「貴方が落としたのはこの年上でセクシーな歩さんですか? それとも、この年下でキュートな歩さんですか?」
「……」
 どこからどう、説明すればいいのだろうか。
 千春自身にもよく分からないが、確か歩と一緒に山へピクニックに来て。お弁当に入っていたおむすびが転がっていったからそれを一緒に追いかけて。
 突然現れた蛍光ピンクの池に歩が落ちたと思ったら、シュノーケルをつけた美夏が両手に二人の歩を抱えて現れた、気がする。
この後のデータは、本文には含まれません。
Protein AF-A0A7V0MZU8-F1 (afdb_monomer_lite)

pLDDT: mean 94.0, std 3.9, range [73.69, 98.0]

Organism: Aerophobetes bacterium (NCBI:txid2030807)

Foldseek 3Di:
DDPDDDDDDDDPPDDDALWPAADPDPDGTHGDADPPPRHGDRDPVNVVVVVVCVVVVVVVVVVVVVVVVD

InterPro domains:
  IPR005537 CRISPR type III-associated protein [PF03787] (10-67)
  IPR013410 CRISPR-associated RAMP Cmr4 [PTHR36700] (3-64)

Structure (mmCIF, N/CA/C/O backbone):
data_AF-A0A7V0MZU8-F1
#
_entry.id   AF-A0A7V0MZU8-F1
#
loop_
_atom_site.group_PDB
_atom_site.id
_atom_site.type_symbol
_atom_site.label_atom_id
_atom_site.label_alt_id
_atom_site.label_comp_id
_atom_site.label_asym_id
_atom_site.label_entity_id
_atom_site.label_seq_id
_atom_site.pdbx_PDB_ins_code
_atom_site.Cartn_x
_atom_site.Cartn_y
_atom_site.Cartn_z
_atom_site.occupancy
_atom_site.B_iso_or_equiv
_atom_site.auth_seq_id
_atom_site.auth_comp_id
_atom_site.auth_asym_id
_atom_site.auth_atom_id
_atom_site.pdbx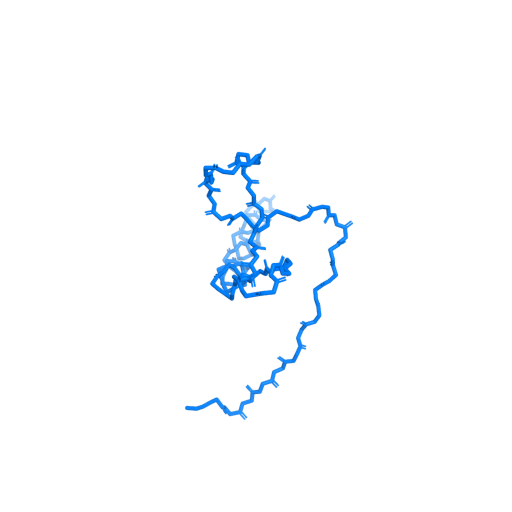_PDB_model_num
ATOM 1 N N . MET A 1 1 ? -9.586 -16.201 17.594 1.00 85.44 1 MET A N 1
ATOM 2 C CA . MET A 1 1 ? -10.424 -16.140 16.374 1.00 85.44 1 MET A CA 1
ATOM 3 C C . MET A 1 1 ? -11.246 -14.857 16.440 1.00 85.44 1 MET A C 1
ATOM 5 O O . MET A 1 1 ? -11.530 -14.438 17.554 1.00 85.44 1 MET A O 1
ATOM 9 N N . PHE A 1 2 ? -11.529 -14.182 15.322 1.00 93.12 2 PHE A N 1
ATOM 10 C CA . PHE A 1 2 ? -12.214 -12.878 15.343 1.00 93.12 2 PHE A CA 1
ATOM 11 C C . PHE A 1 2 ? -13.730 -13.034 15.498 1.00 93.12 2 PHE A C 1
ATOM 13 O O . PHE A 1 2 ? -14.301 -13.976 14.958 1.00 93.12 2 PHE A O 1
ATOM 20 N N . GLU A 1 3 ? -14.371 -12.088 16.185 1.00 96.56 3 GLU A N 1
ATOM 21 C CA . GLU A 1 3 ? -15.831 -12.065 16.366 1.00 96.56 3 GLU A CA 1
ATOM 22 C C . GLU A 1 3 ? -16.566 -11.500 15.144 1.00 96.56 3 GLU A C 1
ATOM 24 O O . GLU A 1 3 ? -17.701 -11.880 14.869 1.00 96.56 3 GLU A O 1
ATOM 29 N N . GLN A 1 4 ? -15.932 -10.588 14.395 1.00 96.31 4 GLN A N 1
ATOM 30 C CA . GLN A 1 4 ? -16.522 -9.946 13.220 1.00 96.31 4 GLN A CA 1
ATOM 31 C C . GLN A 1 4 ? 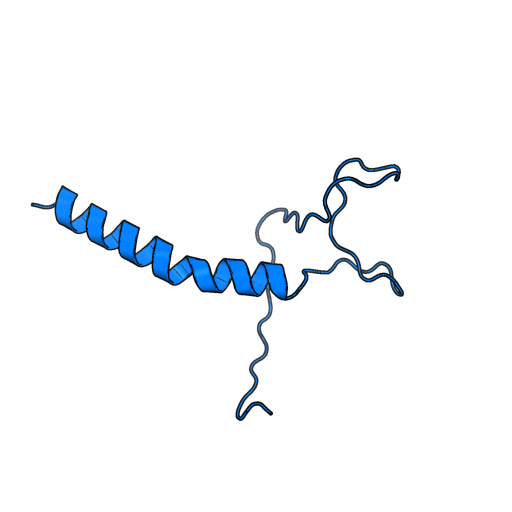-15.470 -9.656 12.144 1.00 96.31 4 GLN A C 1
ATOM 33 O O . GLN A 1 4 ? -14.341 -9.270 12.444 1.00 96.31 4 GLN A O 1
ATOM 38 N N . GLY A 1 5 ? -15.878 -9.789 10.880 1.00 95.19 5 GLY A N 1
ATOM 39 C CA . GLY A 1 5 ? -15.129 -9.355 9.701 1.00 95.19 5 GLY A CA 1
ATOM 40 C C . GLY A 1 5 ? -15.915 -8.321 8.892 1.00 95.19 5 GLY A C 1
ATOM 41 O O . GLY A 1 5 ? -17.147 -8.264 8.953 1.00 95.19 5 GLY A O 1
ATOM 42 N N . ARG A 1 6 ? -15.201 -7.480 8.144 1.00 96.00 6 ARG A N 1
ATOM 43 C CA . ARG A 1 6 ? -15.766 -6.536 7.170 1.00 96.00 6 ARG A CA 1
ATOM 44 C C . ARG A 1 6 ? -14.930 -6.587 5.899 1.00 96.00 6 ARG A C 1
ATOM 46 O O . ARG A 1 6 ? -13.727 -6.834 5.964 1.00 96.00 6 ARG A O 1
ATOM 53 N N . ILE A 1 7 ? -15.575 -6.339 4.766 1.00 96.19 7 ILE A N 1
ATOM 54 C CA . ILE A 1 7 ? -14.909 -6.205 3.471 1.00 96.19 7 ILE A CA 1
ATOM 55 C C . ILE A 1 7 ? -14.742 -4.717 3.191 1.00 96.19 7 ILE A C 1
ATOM 57 O O . ILE A 1 7 ? -15.675 -3.937 3.377 1.00 96.19 7 ILE A O 1
ATOM 61 N N . LEU A 1 8 ? -13.549 -4.341 2.746 1.00 96.00 8 LEU A N 1
ATOM 62 C CA . LEU A 1 8 ? -13.243 -3.000 2.280 1.00 96.00 8 LEU A CA 1
ATOM 63 C C . LEU A 1 8 ? -12.769 -3.090 0.835 1.00 96.00 8 LEU A C 1
ATOM 65 O O . LEU A 1 8 ? -11.816 -3.808 0.541 1.00 96.00 8 LEU A O 1
ATOM 69 N N . PHE A 1 9 ? -13.415 -2.333 -0.044 1.00 97.19 9 PHE A N 1
ATOM 70 C CA . PHE A 1 9 ? -12.947 -2.133 -1.408 1.00 97.19 9 PHE A CA 1
ATOM 71 C C . PHE A 1 9 ? -12.103 -0.864 -1.459 1.00 97.19 9 PHE A C 1
ATOM 73 O O . PHE A 1 9 ? -12.487 0.168 -0.912 1.00 97.19 9 PHE A O 1
ATOM 80 N N . LEU A 1 10 ? -10.942 -0.957 -2.100 1.00 95.44 10 LEU A N 1
ATOM 81 C CA . LEU A 1 10 ? -10.033 0.163 -2.296 1.00 95.44 10 LEU A CA 1
ATOM 82 C C . LEU A 1 10 ? -10.003 0.485 -3.786 1.00 95.44 10 LEU A C 1
ATOM 84 O O . LEU A 1 10 ? -9.523 -0.318 -4.583 1.00 95.44 10 LEU A O 1
ATOM 88 N N . TYR A 1 11 ? -10.527 1.651 -4.145 1.00 97.25 11 TYR A N 1
ATOM 89 C CA . TYR A 1 11 ? -10.424 2.192 -5.492 1.00 97.25 11 TYR A CA 1
ATOM 90 C C . TYR A 1 11 ? -9.273 3.197 -5.531 1.00 97.25 11 TYR A C 1
ATOM 92 O O . TYR A 1 11 ? -9.220 4.118 -4.715 1.00 97.25 11 TYR A O 1
ATOM 100 N N . ALA A 1 12 ? -8.324 2.997 -6.441 1.00 96.56 12 ALA A N 1
ATOM 101 C CA . ALA A 1 12 ? -7.190 3.895 -6.591 1.00 96.56 12 ALA A CA 1
ATOM 102 C C . ALA A 1 12 ? -7.597 5.087 -7.470 1.00 96.56 12 ALA A C 1
ATOM 104 O O . ALA A 1 12 ? -7.668 4.963 -8.689 1.00 96.56 12 ALA A O 1
ATOM 105 N N . GLU A 1 13 ? -7.871 6.237 -6.850 1.00 97.88 13 GLU A N 1
ATOM 106 C CA . GLU A 1 13 ? -8.163 7.483 -7.580 1.00 97.88 13 GLU A CA 1
ATOM 107 C C . GLU A 1 13 ? -6.925 8.054 -8.290 1.00 97.88 13 GLU A C 1
ATOM 109 O O . GLU A 1 13 ? -7.041 8.757 -9.290 1.00 97.88 13 GLU A O 1
ATOM 114 N N . SER A 1 14 ? -5.734 7.734 -7.786 1.00 98.00 14 SER A N 1
ATOM 115 C CA . SER A 1 14 ? -4.444 8.119 -8.354 1.00 98.00 14 SER A CA 1
ATOM 116 C C . SER A 1 14 ? -3.520 6.901 -8.485 1.00 98.00 14 SER A C 1
ATOM 118 O O . SER A 1 14 ? -3.763 5.873 -7.841 1.00 98.00 14 SER A O 1
ATOM 120 N N . PRO A 1 15 ? -2.455 6.975 -9.311 1.00 97.50 15 PRO A N 1
ATOM 121 C CA . PRO A 1 15 ? -1.471 5.903 -9.405 1.00 97.50 15 PRO A CA 1
ATOM 122 C C . PRO A 1 15 ? -0.906 5.536 -8.027 1.00 97.50 15 PRO A C 1
ATOM 124 O O . PRO A 1 15 ? -0.423 6.395 -7.290 1.00 97.50 15 PRO A O 1
ATOM 127 N N . LEU A 1 16 ? -0.951 4.246 -7.689 1.00 96.31 16 LEU A N 1
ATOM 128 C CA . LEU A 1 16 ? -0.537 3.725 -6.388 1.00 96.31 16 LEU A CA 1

 右手に見えるのは二十歳半ば程に成長した見慣れない姿の幼馴染み。左手に見えるのは十代半ば程に若返った懐かしい姿の幼馴染み。
 頭が痛い。
「普通に同い年の歩だけど……美夏ちゃん何してるの?」
「まあ、なんて正直な方でしょう! さすが千春さん、素敵です!」
「あのー、私の話聞いてる?」
 シュコーシュコーと音を立てながら感激したように両手を打ち合わせる美夏に半眼で呻く。手を離されてまた池に落ちた歩達を引っ張りあげて、真顔で答えた。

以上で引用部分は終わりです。